删除开源 Kubernetes v1.14 上的 cluster-admin ClusterRoleBinding 是否安全？

Question

I have a Kubernetes v1.14 on-prem cluster deployed using kubeadm and my kubernetes-admin user login has been compromised.

I want to revoke its certificate but the Kubernetes API server does not have a mechanism to lookup a CRL file. I already created another admin user using a new ClusterRoleBinding. The only solution I see is to de-authorize the user by removing it's associated ClusterRoleBinding: cluster-admin.

However, this ClusterRoleBinding's Subject is the "system:masters" group. Even though I couldn't find any other system user that belongs to the "system:masters" group I'm afraid it will break some things if I delete it. I don't have any experience with this kind of situation.

I googled a lot but I couldn't find relevant information on this topic for open-source Kubernetes.

Is it safe to delete the "cluster-admin" ClusterRoleBinding?

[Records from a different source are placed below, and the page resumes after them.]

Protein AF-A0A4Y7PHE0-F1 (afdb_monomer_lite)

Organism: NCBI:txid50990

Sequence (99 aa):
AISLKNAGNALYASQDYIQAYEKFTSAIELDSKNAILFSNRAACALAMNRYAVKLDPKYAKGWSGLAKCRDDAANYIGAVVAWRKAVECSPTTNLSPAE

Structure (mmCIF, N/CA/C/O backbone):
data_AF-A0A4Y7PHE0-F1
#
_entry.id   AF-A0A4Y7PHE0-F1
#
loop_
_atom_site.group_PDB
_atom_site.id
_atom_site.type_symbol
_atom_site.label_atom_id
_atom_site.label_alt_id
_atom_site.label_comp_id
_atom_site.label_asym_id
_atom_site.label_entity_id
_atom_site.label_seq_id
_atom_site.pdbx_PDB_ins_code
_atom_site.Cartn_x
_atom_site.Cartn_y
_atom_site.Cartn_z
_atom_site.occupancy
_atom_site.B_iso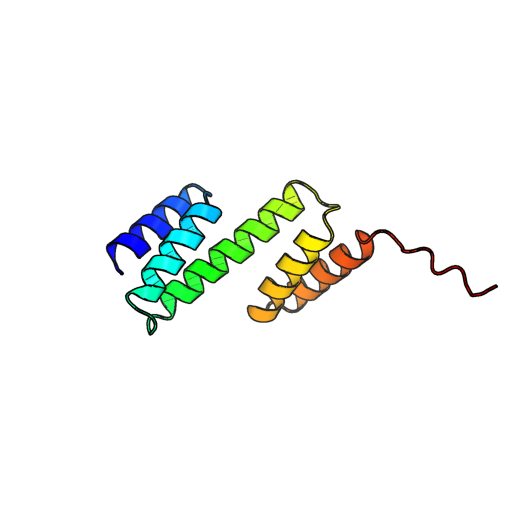_or_equiv
_atom_site.auth_seq_id
_atom_site.auth_comp_id
_atom_site.auth_asym_id
_atom_site.auth_atom_id
_atom_site.pdbx_PDB_model_num
ATOM 1 N N . ALA A 1 1 ? -8.880 -1.008 19.08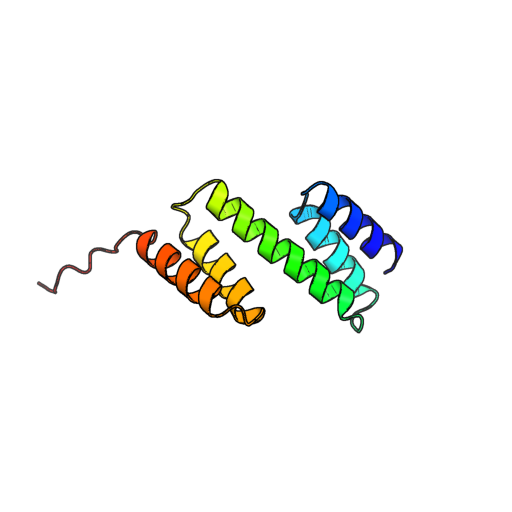9 1.00 86.56 1 ALA A N 1
ATOM 2 C CA . ALA A 1 1 ? -8.828 -0.582 17.672 1.00 86.56 1 ALA A CA 1
ATOM 3 C C . ALA A 1 1 ? -8.670 0.937 17.483 1.00 86.56 1 ALA A C 1
ATOM 5 O O . ALA A 1 1 ? -7.721 1.348 16.830 1.00 86.56 1 ALA A O 1
ATOM 6 N N . ILE A 1 2 ? -9.536 1.791 18.058 1.00 95.00 2 ILE A N 1
ATOM 7 C CA . ILE A 1 2 ? -9.562 3.249 17.769 1.00 95.00 2 ILE A CA 1
ATOM 8 C C . ILE A 1 2 ? -8.235 3.971 18.070 1.00 95.00 2 ILE A C 1
ATOM 10 O O . ILE A 1 2 ? -7.740 4.700 17.215 1.00 95.00 2 ILE A O 1
ATOM 14 N N . SER A 1 3 ? -7.634 3.747 19.246 1.00 97.00 3 SER A N 1
ATOM 15 C CA . SER A 1 3 ? -6.348 4.371 19.608 1.00 97.00 3 SER A CA 1
ATOM 16 C C . SER A 1 3 ? -5.225 3.995 18.627 1.00 97.00 3 SER A C 1
ATOM 18 O O . SER A 1 3 ? -4.530 4.867 18.115 1.00 97.00 3 SER A O 1
ATOM 20 N N . LEU A 1 4 ? -5.126 2.710 18.260 1.00 97.69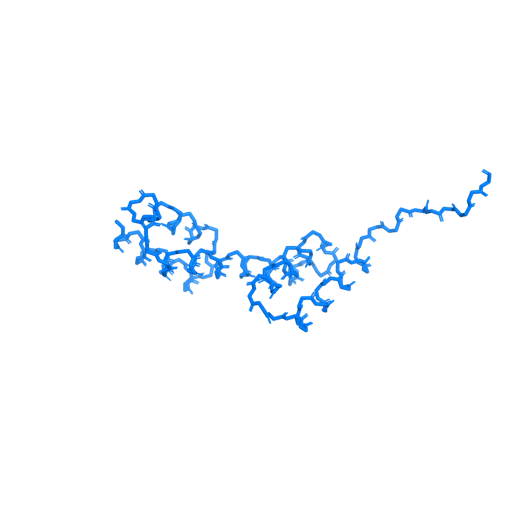 4 LEU A N 1
ATOM 21 C CA . LEU A 1 4 ? -4.155 2.218 17.274 1.00 97.69 4 LEU A CA 1
ATOM 22 C C . LEU A 1 4 ? -4.384 2.818 15.882 1.00 97.69 4 LEU A C 1
ATOM 24 O O . LEU A 1 4 ? -3.424 3.227 15.237 1.00 97.69 4 LEU A O 1
ATOM 28 N N . LYS A 1 5 ? -5.644 2.944 15.443 1.00 97.62 5 LYS A N 1
ATOM 29 C CA . LYS A 1 5 ? -5.986 3.641 14.194 1.00 97.62 5 LYS A CA 1
ATOM 30 C C . LYS A 1 5 ? -5.484 5.088 14.217 1.00 97.62 5 LYS A C 1
ATOM 32 O O . LYS A 1 5 ? -4.885 5.542 13.250 1.00 97.62 5 LYS A O 1
ATOM 37 N N . ASN A 1 6 ? -5.725 5.812 15.309 1.00 98.25 6 ASN A N 1
ATOM 38 C CA . ASN A 1 6 ? -5.314 7.211 15.429 1.00 98.25 6 ASN A CA 1
ATOM 39 C C . ASN A 1 6 ? -3.783 7.350 15.460 1.00 98.25 6 ASN A C 1
ATOM 41 O O . ASN A 1 6 ? -3.245 8.223 14.785 1.00 98.25 6 ASN A O 1
ATOM 45 N N . ALA A 1 7 ? -3.084 6.456 16.166 1.00 98.38 7 ALA A N 1
ATOM 46 C CA . ALA A 1 7 ? -1.624 6.395 16.148 1.00 98.38 7 ALA A CA 1
ATOM 47 C C . ALA A 1 7 ? -1.083 6.098 14.739 1.00 98.38 7 ALA A C 1
ATOM 49 O O . ALA A 1 7 ? -0.169 6.778 14.279 1.00 98.38 7 ALA A O 1
ATOM 50 N N . GLY A 1 8 ? -1.685 5.142 14.022 1.00 98.38 8 GLY A N 1
ATOM 51 C CA . GLY A 1 8 ? -1.340 4.844 12.630 1.00 98.38 8 GLY A CA 1
ATOM 52 C C . GLY A 1 8 ? -1.543 6.043 11.705 1.00 98.38 8 GLY A C 1
ATOM 53 O O . GLY A 1 8 ? -0.675 6.342 10.891 1.00 98.38 8 GLY A O 1
ATOM 54 N N . ASN A 1 9 ? -2.640 6.790 11.871 1.00 98.50 9 ASN A N 1
ATOM 55 C CA . ASN A 1 9 ? -2.887 8.017 11.111 1.00 98.50 9 ASN A CA 1
ATOM 56 C C . ASN A 1 9 ? -1.823 9.095 11.386 1.00 98.50 9 ASN A C 1
ATOM 58 O O . ASN A 1 9 ? -1.373 9.753 10.451 1.00 98.50 9 ASN A O 1
ATOM 62 N N . ALA A 1 10 ? -1.417 9.273 12.648 1.00 98.56 10 ALA A N 1
ATOM 63 C CA . ALA A 1 10 ? -0.379 10.234 13.017 1.00 98.56 10 ALA A CA 1
ATOM 64 C C . ALA A 1 10 ? 0.980 9.862 12.399 1.00 98.56 10 ALA A C 1
ATOM 66 O O . ALA A 1 10 ? 1.619 10.702 11.774 1.00 98.56 10 ALA A O 1
ATOM 67 N N . LEU A 1 11 ? 1.372 8.587 12.486 1.00 98.62 11 LEU A N 1
ATOM 68 C CA . LEU A 1 11 ? 2.602 8.074 11.871 1.00 98.62 11 LEU A CA 1
ATOM 69 C C . LEU A 1 11 ? 2.581 8.216 10.344 1.00 98.62 11 LEU A C 1
ATOM 71 O O . LEU A 1 11 ? 3.567 8.649 9.751 1.00 98.62 11 LEU A O 1
ATOM 75 N N . TYR A 1 12 ? 1.437 7.939 9.712 1.00 98.25 12 TYR A N 1
ATOM 76 C CA . TYR A 1 12 ? 1.261 8.137 8.275 1.00 98.25 12 TYR A CA 1
ATOM 77 C C . TYR A 1 12 ? 1.448 9.607 7.878 1.00 98.25 12 TYR A C 1
ATOM 79 O O . TYR A 1 12 ? 2.118 9.896 6.888 1.00 98.25 12 TYR A O 1
ATOM 87 N N . ALA A 1 13 ? 0.895 10.543 8.656 1.00 98.06 13 ALA A N 1
ATOM 88 C CA . ALA A 1 13 ? 1.072 11.977 8.426 1.00 98.06 13 ALA A CA 1
ATOM 89 C C . ALA A 1 13 ? 2.541 12.413 8.578 1.00 98.06 13 ALA A C 1
ATOM 91 O O . ALA A 1 13 ? 3.007 13.270 7.830 1.00 98.06 13 ALA A O 1
ATOM 92 N N . SER A 1 14 ? 3.287 11.775 9.482 1.00 97.75 14 SER A N 1
ATOM 93 C CA . SER A 1 14 ? 4.737 11.948 9.639 1.00 97.75 14 SER A CA 1
ATOM 94 C C . SER A 1 14 ? 5.576 11.191 8.599 1.00 97.75 14 SER A C 1
ATOM 96 O O . SER A 1 14 ? 6.799 11.195 8.696 1.00 97.75 14 SER A O 1
ATOM 98 N N . GLN A 1 15 ? 4.945 10.559 7.602 1.00 96.69 15 GLN A N 1
ATOM 99 C CA . GLN A 1 15 ? 5.583 9.732 6.568 1.00 96.69 15 GLN A CA 1
ATOM 100 C C . GLN A 1 15 ? 6.320 8.489 7.100 1.00 96.69 15 GLN A C 1
ATOM 102 O O . GLN A 1 15 ? 7.043 7.832 6.348 1.00 96.69 15 GLN A O 1
ATOM 107 N N . ASP A 1 16 ? 6.094 8.108 8.360 1.00 97.75 16 ASP A N 1
ATOM 108 C CA . ASP A 1 16 ? 6.573 6.847 8.921 1.00 97.75 16 ASP A CA 1
ATOM 109 C C . ASP A 1 16 ? 5.602 5.718 8.554 1.00 97.75 16 ASP A C 1
ATOM 111 O O . ASP A 1 16 ? 4.778 5.244 9.342 1.00 97.75 16 ASP A O 1
ATOM 115 N N . TYR A 1 17 ? 5.653 5.329 7.281 1.00 97.56 17 TYR A N 1
ATOM 116 C CA . TYR A 1 17 ? 4.716 4.366 6.713 1.00 97.56 17 TYR A CA 1
ATOM 117 C C . TYR A 1 17 ? 4.900 2.945 7.262 1.00 97.56 17 TYR A C 1
ATOM 119 O O . TYR A 1 17 ? 3.939 2.176 7.243 1.00 97.56 17 TYR A O 1
ATOM 127 N N . ILE A 1 18 ? 6.097 2.598 7.754 1.00 97.56 18 ILE A N 1
ATOM 128 C CA . ILE A 1 18 ? 6.379 1.280 8.341 1.00 97.56 18 ILE A CA 1
ATOM 129 C C . ILE A 1 18 ? 5.656 1.173 9.680 1.00 97.56 18 ILE A C 1
ATOM 131 O O . ILE A 1 18 ? 4.807 0.294 9.847 1.00 97.56 18 ILE A O 1
ATOM 135 N N . GLN A 1 19 ? 5.896 2.113 10.600 1.00 98.31 19 GLN A N 1
ATOM 136 C CA . GLN A 1 19 ? 5.218 2.078 11.893 1.00 98.31 19 GLN A CA 1
ATOM 137 C C . GLN A 1 19 ? 3.706 2.297 11.739 1.00 98.31 19 GLN A C 1
ATOM 139 O O . GLN A 1 19 ? 2.916 1.675 12.452 1.00 98.31 19 GLN A O 1
ATOM 144 N N . ALA A 1 20 ? 3.265 3.126 10.784 1.00 98.62 20 ALA A N 1
ATOM 145 C CA . ALA A 1 20 ? 1.840 3.279 10.488 1.00 98.62 20 ALA A CA 1
ATOM 146 C C . ALA A 1 20 ? 1.195 1.948 10.059 1.00 98.62 20 ALA A C 1
ATOM 148 O O . ALA A 1 20 ? 0.132 1.582 10.570 1.00 98.62 20 ALA A O 1
ATOM 149 N N . TYR A 1 21 ? 1.852 1.196 9.167 1.00 98.50 21 TYR A N 1
ATOM 150 C CA . TYR A 1 21 ? 1.398 -0.121 8.714 1.00 98.50 21 TYR A CA 1
ATOM 151 C C . TYR A 1 21 ? 1.248 -1.105 9.882 1.00 98.50 21 TYR A C 1
ATOM 153 O O . TYR A 1 21 ? 0.245 -1.823 9.965 1.00 98.50 21 TYR A O 1
ATOM 161 N N . GLU A 1 22 ? 2.211 -1.121 10.805 1.00 98.44 22 GLU A N 1
ATOM 162 C CA . GLU A 1 22 ? 2.162 -1.952 12.012 1.00 98.44 22 GLU A CA 1
ATOM 163 C C . GLU A 1 22 ? 0.987 -1.564 12.913 1.00 98.44 22 GLU A C 1
ATOM 165 O O . GLU A 1 22 ? 0.205 -2.431 13.303 1.00 98.44 22 GLU A O 1
ATOM 170 N N . LYS A 1 23 ? 0.774 -0.265 13.175 1.00 98.62 23 LYS A N 1
ATOM 171 C CA . LYS A 1 23 ? -0.370 0.185 13.988 1.00 98.62 23 LYS A CA 1
ATOM 172 C C . LYS A 1 23 ? -1.712 -0.182 13.364 1.00 98.62 23 LYS A C 1
ATOM 174 O O . LYS A 1 23 ? -2.607 -0.609 14.094 1.00 98.62 23 LYS A O 1
ATOM 179 N N . PHE A 1 24 ? -1.869 -0.068 12.044 1.00 98.56 24 PHE A N 1
ATOM 180 C CA . PHE A 1 24 ? -3.089 -0.534 11.380 1.00 98.56 24 PHE A CA 1
ATOM 181 C C . PHE A 1 24 ? -3.229 -2.057 11.420 1.00 98.56 24 PHE A C 1
ATOM 183 O O . PHE A 1 24 ? -4.343 -2.544 11.582 1.00 98.56 24 PHE A O 1
ATOM 190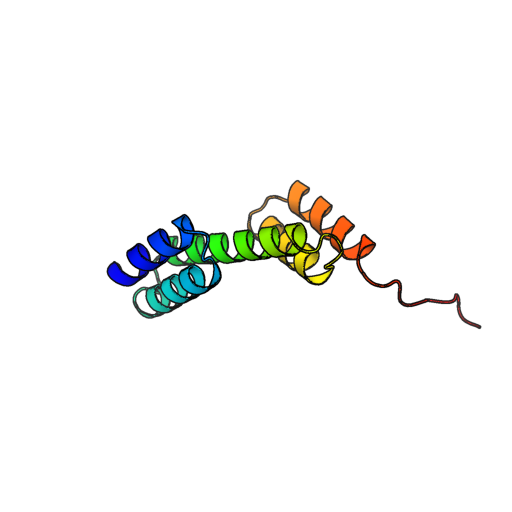 N N . THR A 1 25 ? -2.130 -2.809 11.342 1.00 98.50 25 THR A N 1
ATOM 191 C CA . THR A 1 25 ? -2.151 -4.273 11.486 1.00 98.50 25 THR A CA 1
ATOM 192 C C . THR A 1 25 ? -2.633 -4.682 12.875 1.00 98.50 25 THR A C 1
ATOM 194 O O . THR A 1 25 ? -3.607 -5.424 12.974 1.00 98.50 25 THR A O 1
ATOM 197 N N . SER A 1 26 ? -2.076 -4.104 13.941 1.00 98.38 26 SER A N 1
ATOM 198 C CA . SER A 1 26 ? -2.567 -4.343 15.304 1.00 98.38 26 SER A CA 1
ATOM 199 C C . SER A 1 26 ? -4.002 -3.837 15.507 1.00 98.38 26 SER A C 1
ATOM 201 O O . SER A 1 26 ? -4.765 -4.400 16.287 1.00 98.38 26 SER A O 1
ATOM 203 N N . ALA A 1 27 ? -4.421 -2.770 14.816 1.00 98.25 27 ALA A N 1
ATOM 204 C CA . ALA A 1 27 ? -5.810 -2.316 14.873 1.00 98.25 27 ALA A CA 1
ATOM 205 C C . ALA A 1 27 ? -6.776 -3.335 14.241 1.00 98.25 27 ALA A C 1
ATOM 207 O O . ALA A 1 27 ? -7.862 -3.524 14.787 1.00 98.25 27 ALA A O 1
ATOM 208 N N . ILE A 1 28 ? -6.379 -3.982 13.136 1.00 98.50 28 ILE A N 1
ATOM 209 C CA . ILE A 1 28 ? -7.147 -5.028 12.436 1.00 98.50 28 ILE A CA 1
ATOM 210 C C . ILE A 1 28 ? -7.319 -6.268 13.315 1.00 98.50 28 ILE A C 1
ATOM 212 O O . ILE A 1 28 ? -8.398 -6.850 13.326 1.00 98.50 28 ILE A O 1
ATOM 216 N N . GLU A 1 29 ? -6.300 -6.653 14.085 1.00 98.06 29 GLU A N 1
ATOM 217 C CA . GLU A 1 29 ? -6.401 -7.771 15.037 1.00 98.06 29 GLU A CA 1
ATOM 218 C C . GLU A 1 29 ? -7.509 -7.545 16.078 1.00 98.06 29 GLU A C 1
ATOM 220 O O . GLU A 1 29 ? -8.157 -8.494 16.512 1.00 98.06 29 GLU A O 1
ATOM 225 N N . LEU A 1 30 ? -7.769 -6.284 16.440 1.00 97.94 30 LEU A N 1
ATOM 226 C CA . LEU A 1 30 ? -8.822 -5.910 17.387 1.00 97.94 30 LEU A CA 1
ATOM 227 C C . LEU A 1 30 ? -10.187 -5.649 16.732 1.00 97.94 30 LEU A C 1
ATOM 229 O O . LEU A 1 30 ? -11.195 -5.631 17.433 1.00 97.94 30 LEU A O 1
ATOM 233 N N . ASP A 1 31 ? -10.224 -5.368 15.429 1.00 97.25 31 ASP A N 1
ATOM 234 C CA . ASP A 1 31 ? -11.438 -5.024 14.681 1.00 97.25 31 ASP A CA 1
ATOM 235 C C . ASP A 1 31 ? -11.303 -5.456 13.212 1.00 97.25 31 ASP A C 1
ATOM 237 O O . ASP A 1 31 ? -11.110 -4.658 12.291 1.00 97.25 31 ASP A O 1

% openssl x509 -noout  -subject -in  <(kubectl config view --raw  -o jsonpath='{.users[?(@.name == "kubernetes-admin")].user.client-certificate-data}'  | base64 -d)
subject= /O=system:masters/CN=kubernetes-admin
% 

% kubectl describe clusterrolebindings.rbac.authorization.k8s.io cluster-admin 
Name:         cluster-admin
Labels:       kubernetes.io/bootstrapping=rbac-defaults
Annotations:  rbac.authorization.kubernetes.io/autoupdate: true
Role:
  Kind:  ClusterRole
  Name:  cluster-admin
Subjects:
  Kind   Name            Namespace
  ----   ----            ---------
  Group  system:masters  
% 

Answer 1

It's not safe to delete because system:masters is used as Subject in the client certificate used by Kubernetes API Server to interact with ETCD and kubelet.

To deal with the breach I would suggest below approach

1. Take backup of ETCD
2. Regenerate all certificates
3. Restart all control plane components with newly generated certificates
4. If any issue use the ETCD backup to restore.